The 3D bellows pump may have advantages over other types of pumps that may require connections to external devices such as mechanical pumps or high voltage supply electronics (Laser and Santiago 2004; Ni et al. 2014; Ren et al. 2016; Wang and Fu 2018; Xu et al. 2020). Our integrated pumps require no external connections for actuation and fit within a small form factor not much larger than a microfluidic cartridge while weighing less than 5 g. A traditional power supply or external pump can weigh 3 kg and take up significantly more space than the microfluidic device itself. For applications such as point-of-care testing, external pumps or electronics with large physical dimensions may be prohibitive. Pumping systems that have been miniaturized for more handheld applications still have a significant physical footprint in the range of 1000 s of cubic centimeters and weights of 100 s of grams (Li et al. 2014; Tang et al. 2018). The 3D bellows pump can reduce the size, weight, and power requirements for a microfluidic system which translates to advantages in portability and cost benefits.

5 Conclusion

We developed a 3D bellows pump from AM elastomer for microfluidics applications. Our design is derived from the traditional bellows shape (Grennell 1838; Welchman 1842). A total of 146 bellows pumps were designed and tested to explore a wide range of parameterized designs. The methods developed here could be extended to other pump designs. Bellows pumps with the four parameters used here could be designed to achieve specific performance requirements, for example constraining the pump performance to be less than a specified applied force.

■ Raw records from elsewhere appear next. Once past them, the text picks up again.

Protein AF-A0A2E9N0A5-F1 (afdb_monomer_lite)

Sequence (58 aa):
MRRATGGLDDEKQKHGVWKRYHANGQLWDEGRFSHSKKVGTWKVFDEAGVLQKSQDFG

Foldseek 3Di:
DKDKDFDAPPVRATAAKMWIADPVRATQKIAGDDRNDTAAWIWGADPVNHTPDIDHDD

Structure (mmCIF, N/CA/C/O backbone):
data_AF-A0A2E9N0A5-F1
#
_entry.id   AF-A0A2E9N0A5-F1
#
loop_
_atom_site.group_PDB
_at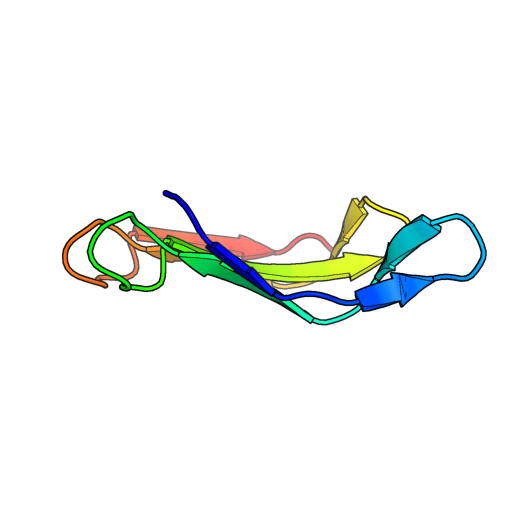om_site.id
_atom_site.type_symbol
_atom_site.label_atom_id
_atom_site.label_alt_id
_atom_site.label_comp_id
_atom_site.label_asym_id
_atom_site.label_entity_id
_atom_site.label_seq_id
_atom_site.pdbx_PDB_ins_code
_atom_site.Cartn_x
_atom_site.Cartn_y
_atom_site.Cartn_z
_atom_site.occupancy
_atom_site.B_iso_or_equiv
_atom_site.auth_seq_id
_atom_site.auth_comp_id
_atom_site.auth_asym_id
_atom_site.auth_atom_id
_atom_site.pdbx_PDB_model_num
ATOM 1 N N . MET A 1 1 ? -14.425 -9.953 2.195 1.00 54.66 1 MET A N 1
ATOM 2 C CA . MET A 1 1 ? -13.586 -9.974 0.970 1.00 54.66 1 MET A CA 1
ATOM 3 C C . MET A 1 1 ? -12.757 -8.699 0.920 1.00 54.66 1 MET A C 1
ATOM 5 O O . MET A 1 1 ? -13.322 -7.641 1.153 1.00 54.66 1 MET A O 1
ATOM 9 N N . ARG A 1 2 ? -11.453 -8.783 0.633 1.00 65.31 2 ARG A N 1
ATOM 10 C CA . ARG A 1 2 ? -10.605 -7.608 0.359 1.00 65.31 2 ARG A CA 1
ATOM 11 C C . ARG A 1 2 ? -10.734 -7.264 -1.123 1.00 65.31 2 ARG A C 1
ATOM 13 O O . ARG A 1 2 ? -10.561 -8.150 -1.957 1.00 65.31 2 ARG A O 1
ATOM 20 N N . ARG A 1 3 ? -11.099 -6.024 -1.450 1.00 73.69 3 ARG A N 1
ATOM 21 C CA . ARG A 1 3 ? -11.257 -5.566 -2.842 1.00 73.69 3 ARG A CA 1
ATOM 22 C C . ARG A 1 3 ? -9.971 -4.884 -3.302 1.00 73.69 3 ARG A C 1
ATOM 24 O O . ARG A 1 3 ? -9.311 -4.226 -2.503 1.00 73.69 3 ARG A O 1
ATOM 31 N N . ALA A 1 4 ? -9.617 -5.040 -4.572 1.00 78.12 4 ALA A N 1
ATOM 32 C CA . ALA A 1 4 ? -8.517 -4.315 -5.194 1.00 78.12 4 ALA A CA 1
ATOM 33 C C . ALA A 1 4 ? -8.956 -3.801 -6.568 1.00 78.12 4 ALA A C 1
ATOM 35 O O . ALA A 1 4 ? -9.596 -4.539 -7.315 1.00 78.12 4 ALA A O 1
ATOM 36 N N . THR A 1 5 ? -8.622 -2.555 -6.887 1.00 77.56 5 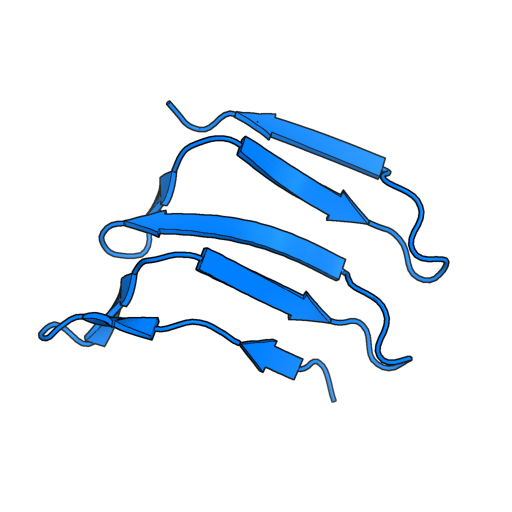THR A N 1
ATOM 37 C CA . THR A 1 5 ? -8.879 -1.930 -8.189 1.00 77.56 5 THR A CA 1
ATOM 38 C C . THR A 1 5 ? -7.553 -1.486 -8.793 1.00 77.56 5 THR A C 1
ATOM 40 O O . THR A 1 5 ? -6.767 -0.806 -8.135 1.00 77.56 5 THR A O 1
ATOM 43 N N . GLY A 1 6 ? -7.283 -1.907 -10.027 1.00 79.31 6 GLY A N 1
ATOM 44 C CA . GLY A 1 6 ? -6.083 -1.536 -10.768 1.00 79.31 6 GLY A CA 1
ATOM 45 C C . GLY A 1 6 ? -6.030 -2.202 -12.140 1.00 79.31 6 GLY A C 1
ATOM 46 O O . GLY A 1 6 ? -6.655 -3.242 -12.355 1.00 79.31 6 GLY A O 1
ATOM 47 N N . GLY A 1 7 ? -5.329 -1.560 -13.073 1.00 82.62 7 GLY A N 1
ATOM 48 C CA . GLY A 1 7 ? -5.187 -2.032 -14.448 1.00 82.62 7 GLY A CA 1
ATOM 49 C C . GLY A 1 7 ? -4.111 -3.106 -14.589 1.00 82.62 7 GLY A C 1
ATOM 50 O O . GLY A 1 7 ? -3.137 -3.136 -13.827 1.00 82.62 7 GLY A O 1
ATOM 51 N N . LEU A 1 8 ? -4.292 -3.977 -15.578 1.00 85.44 8 LEU A N 1
ATOM 52 C CA . LEU A 1 8 ? -3.247 -4.868 -16.072 1.00 85.44 8 LEU A CA 1
ATOM 53 C C . LEU A 1 8 ? -2.771 -4.355 -17.437 1.00 85.44 8 LEU A C 1
ATOM 55 O O . LEU A 1 8 ? -3.601 -3.873 -18.207 1.00 85.44 8 LEU A O 1
ATOM 59 N N . ASP A 1 9 ? -1.473 -4.440 -17.721 1.00 80.69 9 ASP A N 1
ATOM 60 C CA . ASP A 1 9 ? -0.942 -4.239 -19.078 1.00 80.69 9 ASP A CA 1
ATOM 61 C C . ASP A 1 9 ? -1.102 -5.504 -19.947 1.00 80.69 9 ASP A C 1
ATOM 63 O O . ASP A 1 9 ? -1.627 -6.526 -19.489 1.00 80.69 9 ASP A O 1
ATOM 67 N N . ASP A 1 10 ? -0.678 -5.429 -21.211 1.00 85.12 10 ASP A N 1
ATOM 68 C CA . ASP A 1 10 ? -0.788 -6.499 -22.212 1.00 85.12 10 ASP A CA 1
ATOM 69 C C . ASP A 1 10 ? -0.128 -7.819 -21.777 1.00 85.12 10 ASP A C 1
ATOM 71 O O . ASP A 1 10 ? -0.584 -8.904 -22.143 1.00 85.12 10 ASP A O 1
ATOM 75 N N . GLU A 1 11 ? 0.889 -7.750 -20.916 1.00 86.12 11 GLU A N 1
ATOM 76 C CA . GLU A 1 11 ? 1.583 -8.912 -20.355 1.00 86.12 11 GLU A CA 1
ATOM 77 C C . GLU A 1 11 ? 0.905 -9.433 -19.074 1.00 86.12 11 GLU A C 1
ATOM 79 O O . GLU A 1 11 ? 1.445 -10.285 -18.366 1.00 86.12 11 GLU A O 1
ATOM 84 N N . LYS A 1 12 ? -0.304 -8.941 -18.762 1.00 86.88 12 LYS A N 1
ATOM 85 C CA . LYS A 1 12 ? -1.072 -9.231 -17.538 1.00 86.88 12 LYS A CA 1
ATOM 86 C C . LYS A 1 12 ? -0.342 -8.809 -16.260 1.00 86.88 12 LYS A C 1
ATOM 88 O O . LYS A 1 12 ? -0.646 -9.320 -15.177 1.00 86.88 12 LYS A O 1
ATOM 93 N N . GLN A 1 13 ? 0.603 -7.877 -16.355 1.00 90.31 13 GLN A N 1
ATOM 94 C CA . GLN A 1 13 ? 1.310 -7.343 -15.199 1.00 90.31 13 GLN A CA 1
ATOM 95 C C . GLN A 1 13 ? 0.538 -6.164 -14.609 1.00 90.31 13 GLN A C 1
ATOM 97 O O . GLN A 1 13 ? -0.238 -5.494 -15.285 1.00 90.31 13 GLN A O 1
ATOM 102 N N . LYS A 1 14 ? 0.702 -5.911 -13.307 1.00 90.00 14 LYS A N 1
ATOM 103 C CA . LYS A 1 14 ? 0.028 -4.772 -12.671 1.00 90.00 14 LYS A CA 1
ATOM 104 C C . LYS A 1 14 ? 0.630 -3.475 -13.192 1.00 90.00 14 LYS A C 1
ATOM 106 O O . LYS A 1 14 ? 1.837 -3.263 -13.053 1.00 90.00 14 LYS A O 1
ATOM 111 N N . HIS A 1 15 ? -0.223 -2.591 -13.693 1.00 92.00 15 HIS A N 1
ATOM 112 C CA . HIS A 1 15 ? 0.176 -1.282 -14.187 1.00 92.00 15 HIS A CA 1
ATOM 113 C C . HIS A 1 15 ? -0.792 -0.190 -13.711 1.00 92.00 15 HIS A C 1
ATOM 115 O O . HIS A 1 15 ? -1.982 -0.426 -13.493 1.00 92.00 15 HIS A O 1
ATOM 121 N N . GLY A 1 16 ? -0.281 1.027 -13.537 1.00 90.62 16 GLY A N 1
ATOM 122 C CA . GLY A 1 16 ? -1.082 2.196 -13.184 1.00 90.62 16 GLY A CA 1
ATOM 123 C C . GLY A 1 16 ? -1.395 2.287 -11.692 1.00 90.62 16 GLY A C 1
ATOM 124 O O . GLY A 1 16 ? -0.673 1.742 -10.859 1.00 90.62 16 GLY A O 1
ATOM 125 N N . VAL A 1 17 ? -2.433 3.045 -11.340 1.00 93.50 17 VAL A N 1
ATOM 126 C CA . VAL A 1 17 ? -2.822 3.270 -9.940 1.00 93.50 17 VAL A CA 1
ATOM 127 C C . VAL A 1 17 ? -3.574 2.057 -9.414 1.00 93.50 17 VAL A C 1
ATOM 129 O O . VAL A 1 17 ? -4.518 1.577 -10.039 1.00 93.50 17 VAL A O 1
ATOM 132 N N . TRP A 1 18 ? -3.156 1.587 -8.247 1.00 94.62 18 TRP A N 1
ATOM 133 C CA . TRP A 1 18 ? -3.756 0.475 -7.537 1.00 94.62 18 TRP A CA 1
ATOM 134 C C . TRP A 1 18 ? -4.228 0.914 -6.167 1.00 94.62 18 TRP A C 1
ATOM 136 O O . TRP A 1 18 ? -3.509 1.596 -5.438 1.00 94.62 18 TRP A O 1
ATOM 146 N N . LYS A 1 19 ? -5.433 0.474 -5.815 1.00 94.50 19 LYS A N 1
ATOM 147 C CA . LYS A 1 19 ? -6.028 0.675 -4.497 1.00 94.50 19 LYS A CA 1
ATOM 148 C C . LYS A 1 19 ? -6.495 -0.662 -3.959 1.00 94.50 19 LYS A C 1
ATOM 150 O O . LYS A 1 19 ? -7.154 -1.425 -4.665 1.00 94.50 19 LYS A O 1
ATOM 155 N N . ARG A 1 20 ? -6.139 -0.964 -2.718 1.00 93.94 20 ARG A N 1
ATOM 156 C CA . ARG A 1 20 ? -6.601 -2.143 -1.983 1.00 93.94 20 ARG A CA 1
ATOM 157 C C . ARG A 1 20 ? -7.423 -1.679 -0.798 1.00 93.94 20 ARG A C 1
ATOM 159 O O . ARG A 1 20 ? -7.103 -0.660 -0.200 1.00 93.94 20 ARG A O 1
ATOM 166 N N . TYR A 1 21 ? -8.461 -2.433 -0.466 1.00 94.00 21 TYR A N 1
ATOM 167 C CA . TYR A 1 21 ? -9.427 -2.079 0.566 1.00 94.00 21 TYR A CA 1
ATOM 168 C C . TYR A 1 21 ? -9.547 -3.188 1.611 1.00 94.00 21 TYR A C 1
ATOM 170 O O . TYR A 1 21 ? -9.511 -4.384 1.287 1.00 94.00 21 TYR A O 1
ATOM 178 N N . HIS A 1 22 ? -9.727 -2.775 2.861 1.00 93.12 22 HIS A N 1
ATOM 179 C CA . HIS A 1 22 ? -10.098 -3.628 3.982 1.00 93.12 22 HIS A CA 1
ATOM 180 C C . HIS A 1 22 ? 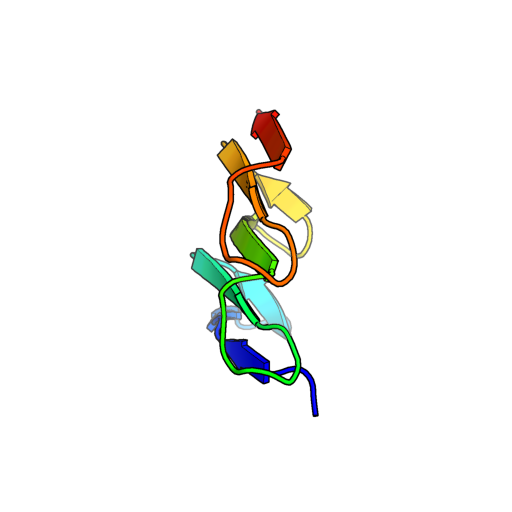-11.503 -4.208 3.789 1.00 93.12 22 HIS A C 1
ATOM 182 O O . HIS A 1 22 ? -12.266 -3.796 2.912 1.00 93.12 22 HIS A O 1
ATOM 188 N N . ALA A 1 23 ? -11.864 -5.197 4.609 1.00 92.19 23 ALA A N 1
ATOM 189 C CA . ALA A 1 23 ? -13.183 -5.829 4.525 1.00 92.19 23 ALA A CA 1
ATOM 190 C C . ALA A 1 23 ? -14.327 -4.850 4.849 1.00 92.19 23 ALA A C 1
ATOM 192 O O . ALA A 1 23 ? -15.425 -5.014 4.323 1.00 92.19 23 ALA A O 1
ATOM 193 N N . ASN A 1 24 ? -14.043 -3.823 5.656 1.00 91.44 24 ASN A N 1
ATOM 194 C CA . ASN A 1 24 ? -14.953 -2.725 5.989 1.00 91.44 24 ASN A CA 1
ATOM 195 C C . ASN A 1 24 ? -15.125 -1.696 4.846 1.00 91.44 24 ASN A C 1
ATOM 197 O O . ASN A 1 24 ? -15.871 -0.735 4.996 1.00 91.44 24 ASN A O 1
ATOM 201 N N . GLY A 1 25 ? -14.437 -1.880 3.712 1.00 91.50 25 GLY A N 1
ATOM 202 C CA . GLY A 1 25 ? -14.496 -0.985 2.555 1.00 91.50 25 GLY A CA 1
ATOM 203 C C . GLY A 1 25 ? -13.563 0.225 2.628 1.00 91.50 25 GLY A C 1
ATOM 204 O O . GLY A 1 25 ? -13.475 0.967 1.652 1.00 91.50 25 GLY A O 1
ATOM 205 N N . GLN A 1 26 ? -12.835 0.417 3.728 1.00 94.44 26 GLN A N 1
ATOM 206 C CA . GLN A 1 26 ? -11.844 1.481 3.836 1.00 94.44 26 GLN A CA 1
ATOM 207 C C . GLN A 1 26 ? -10.571 1.144 3.067 1.00 94.44 26 GLN A C 1
ATOM 209 O O . GLN A 1 26 ? -10.252 -0.023 2.828 1.00 94.44 26 GLN A O 1
ATOM 214 N N . LEU A 1 27 ? -9.844 2.181 2.656 1.00 93.88 27 LEU A N 1
ATOM 215 C CA . LEU A 1 27 ? -8.588 2.027 1.936 1.00 93.88 27 LEU A CA 1
ATOM 216 C C . LEU A 1 27 ? -7.573 1.347 2.858 1.00 93.88 27 LEU A C 1
ATOM 218 O O . LEU A 1 27 ? -7.388 1.769 3.988 1.00 93.88 27 LEU A O 1
ATOM 222 N N . TRP A 1 28 ? -6.946 0.284 2.372 1.00 95.12 28 TRP A N 1
ATOM 223 C CA . TRP A 1 28 ? -5.827 -0.375 3.034 1.00 95.12 28 TRP A CA 1
ATOM 224 C C . TRP A 1 28 ? -4.516 0.180 2.497 1.00 95.12 28 TRP A C 1
ATOM 226 O O . TRP A 1 28 ? -3.628 0.537 3.261 1.00 95.12 28 TRP A O 1
ATOM 236 N N . ASP A 1 29 ? -4.387 0.308 1.182 1.00 95.81 29 ASP A N 1
ATOM 237 C CA . ASP A 1 29 ? -3.223 0.946 0.590 1.00 95.81 29 ASP A CA 1
ATOM 238 C C . ASP A 1 29 ? -3.473 1.387 -0.843 1.00 95.81 29 ASP A C 1
ATOM 240 O O . ASP A 1 29 ? -4.349 0.878 -1.546 1.00 95.81 29 ASP A O 1
ATOM 244 N N . GLU A 1 30 ? -2.674 2.356 -1.255 1.00 96.31 30 GLU A N 1
ATOM 245 C CA . GLU A 1 30 ? -2.752 3.034 -2.534 1.00 96.31 30 GLU A CA 1
ATOM 246 C C . GLU A 1 30 ? -1.340 3.300 -3.044 1.00 96.31 30 GLU A C 1
ATOM 248 O O . GLU A 1 30 ? -0.460 3.716 -2.290 1.00 96.31 30 GLU A O 1
ATOM 253 N N 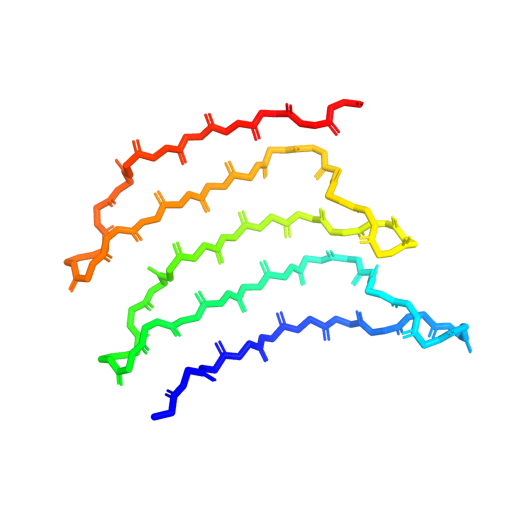. GLY A 1 31 ? -1.128 3.090 -4.336 1.00 95.56 31 GLY A N 1
ATOM 254 C CA . GLY A 1 31 ? 0.124 3.439 -4.990 1.00 95.56 31 GLY A CA 1
ATOM 255 C C . GLY A 1 31 ? 0.093 3.105 -6.468 1.00 95.56 31 GLY A C 1
ATOM 256 O O . GLY A 1 31 ? -0.942 2.716 -7.011 1.00 95.56 31 GLY A O 1
ATOM 257 N N . ARG A 1 32 ? 1.230 3.264 -7.143 1.00 94.50 32 ARG A N 1
ATOM 258 C CA . ARG A 1 32 ? 1.352 2.956 -8.567 1.00 94.50 32 ARG A CA 1
ATOM 259 C C . ARG A 1 32 ? 2.169 1.685 -8.766 1.00 94.50 32 ARG A C 1
ATOM 261 O O . ARG A 1 32 ? 3.179 1.477 -8.095 1.00 94.50 32 ARG A O 1
ATOM 268 N N . PHE A 1 33 ? 1.727 0.833 -9.682 1.00 94.06 33 PHE A N 1
ATOM 269 C CA . PHE A 1 33 ? 2.533 -0.258 -10.211 1.00 94.06 33 PHE A CA 1
ATOM 270 C C . PHE A 1 33 ? 3.022 0.072 -11.625 1.00 94.06 33 PHE A C 1
ATOM 272 O O . PHE A 1 33 ? 2.334 0.740 -12.399 1.00 94.06 33 PHE A O 1
ATOM 279 N N . SER A 1 34 ? 4.206 -0.428 -11.957 1.00 92.44 34 SER A N 1
ATOM 280 C CA . SER A 1 34 ? 4.743 -0.507 -13.312 1.00 92.44 34 SER A CA 1
ATOM 281 C C . SER A 1 34 ? 5.351 -1.895 -13.480 1.00 92.44 34 SER A C 1
ATOM 283 O O . SER A 1 34 ? 6.244 -2.254 -12.711 1.00 92.44 34 SER A O 1
ATOM 285 N N . HIS A 1 35 ? 4.846 -2.693 -14.425 1.00 90.69 35 HIS A N 1
ATOM 286 C CA . HIS A 1 35 ? 5.313 -4.063 -14.681 1.00 90.69 35 HIS A CA 1
ATOM 287 C C . HIS A 1 35 ? 5.359 -4.910 -13.394 1.00 90.69 35 HIS A C 1
ATOM 289 O O . HIS A 1 35 ? 6.384 -5.474 -13.011 1.00 90.69 35 HIS A O 1
ATOM 295 N N . SER A 1 36 ? 4.257 -4.905 -12.633 1.00 90.88 36 SER A N 1
ATOM 296 C CA . SER A 1 36 ? 4.118 -5.583 -11.330 1.00 90.88 36 SER A CA 1
ATOM 297 C C . SER A 1 36 ? 5.051 -5.114 -10.203 1.00 90.88 36 SER A C 1
ATOM 299 O O . SER A 1 36 ? 4.960 -5.630 -9.086 1.00 90.88 36 SER A O 1
ATOM 301 N N . LYS A 1 37 ? 5.880 -4.089 -10.427 1.00 92.50 37 LYS A N 1
ATOM 302 C CA . LYS A 1 37 ? 6.721 -3.460 -9.400 1.00 92.50 37 LYS A CA 1
ATOM 303 C C . LYS A 1 37 ? 6.064 -2.202 -8.853 1.00 92.50 37 LYS A C 1
ATOM 305 O O . LYS A 1 37 ? 5.470 -1.426 -9.597 1.00 92.50 37 LYS A O 1
ATOM 310 N N . LYS A 1 38 ? 6.149 -2.015 -7.537 1.00 93.56 38 LYS A N 1
ATOM 311 C CA . LYS A 1 38 ? 5.705 -0.787 -6.872 1.00 93.56 38 LYS A CA 1
ATOM 312 C C . LYS A 1 38 ? 6.606 0.360 -7.315 1.00 93.56 38 LYS A C 1
ATOM 314 O O . LYS A 1 38 ? 7.818 0.217 -7.219 1.00 93.56 38 LYS A O 1
ATOM 319 N N . VAL A 1 39 ? 6.012 1.450 -7.789 1.00 94.88 39 VAL A N 1
ATOM 320 C CA . VAL A 1 39 ? 6.724 2.666 -8.198 1.00 94.88 39 VAL A CA 1
ATOM 321 C C . VAL A 1 39 ? 6.101 3.910 -7.570 1.00 94.88 39 VAL A C 1
ATOM 323 O O . VAL A 1 39 ? 4.889 3.947 -7.323 1.00 94.88 39 VAL A O 1
ATOM 326 N N . GLY A 1 40 ? 6.930 4.927 -7.336 1.00 94.50 40 GLY A N 1
ATOM 327 C CA . GLY A 1 40 ? 6.535 6.189 -6.710 1.00 94.50 40 GLY A CA 1
ATOM 328 C C . GLY A 1 40 ? 6.028 6.006 -5.281 1.00 94.50 40 GLY A C 1
ATOM 329 O O . GLY A 1 40 ? 6.353 5.031 -4.600 1.00 94.50 40 GLY A O 1
ATOM 330 N N . THR A 1 41 ? 5.196 6.933 -4.813 1.00 96.31 41 THR 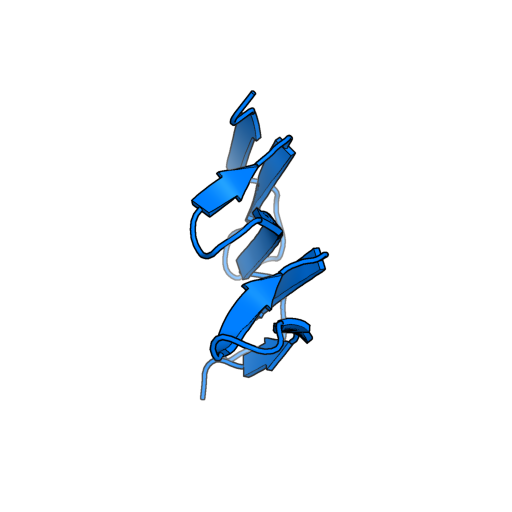A N 1
ATOM 331 C CA . THR A 1 41 ? 4.744 6.921 -3.422 1.00 96.31 41 THR A CA 1
ATOM 332 C C . THR A 1 41 ? 3.598 5.941 -3.188 1.00 96.31 41 THR A C 1
ATOM 334 O O . THR A 1 41 ? 2.528 6.023 -3.791 1.00 96.31 41 THR A O 1
ATOM 337 N N . TRP A 1 42 ? 3.815 5.048 -2.234 1.00 96.75 42 TRP A N 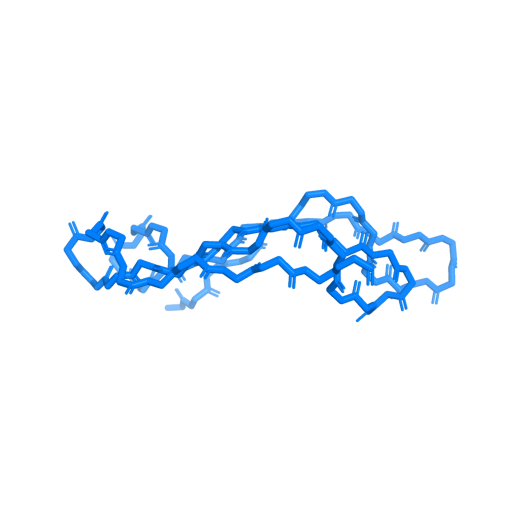1
ATOM 338 C CA . TRP A 1 42 ? 2.853 4.104 -1.698 1.00 96.75 42 TRP A CA 1
ATOM 339 C C . TRP A 1 42 ? 2.411 4.534 -0.312 1.00 96.75 42 TRP A C 1
ATOM 341 O O . TRP A 1 42 ? 3.238 4.835 0.545 1.00 96.75 42 TRP A O 1
ATOM 351 N N . LYS A 1 43 ? 1.105 4.519 -0.079 1.00 97.50 43 LYS A N 1
ATOM 352 C CA . LYS A 1 43 ? 0.481 4.854 1.198 1.00 97.50 43 LYS A CA 1
ATOM 353 C C . LYS A 1 43 ? -0.242 3.636 1.744 1.00 97.50 43 LYS A C 1
ATOM 355 O O . LYS A 1 43 ? -0.915 2.945 0.989 1.00 97.50 43 LYS A O 1
ATOM 360 N N . VAL A 1 44 ? -0.105 3.382 3.038 1.00 96.44 44 VAL A N 1
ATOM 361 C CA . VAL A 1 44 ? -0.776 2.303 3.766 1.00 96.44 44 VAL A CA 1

There are several opportunities for further research. The first opportunity is to explore smaller pumped volumes either with physically smaller pumps or by integrating valves that allow for precise fluid control. We observed that physically smaller pumps have lower efficiencies. To make smaller pumps that maintain relatively high efficiency, it may be possible to reduce the wall thickness of the pumps, which could increase the distance between bellows to delay the densification. We were not able to make bellows pumps with walls thinner than 1 mm, so alternative materials and processes may need to be. Alternatively, there may be more complex 3D geometries that enable higher performance. For example, topology optimization and origami like folding could create designs that have offset folds that delay densification (Cai et al. 2015; Hunt and Ario 2005; Xing et al. 2022). Finally, further work is required to integrate the pumps with other fluidic components such as valves to make it possible to use multiple bellows pumps in a single system or a single pump with multiple fluids.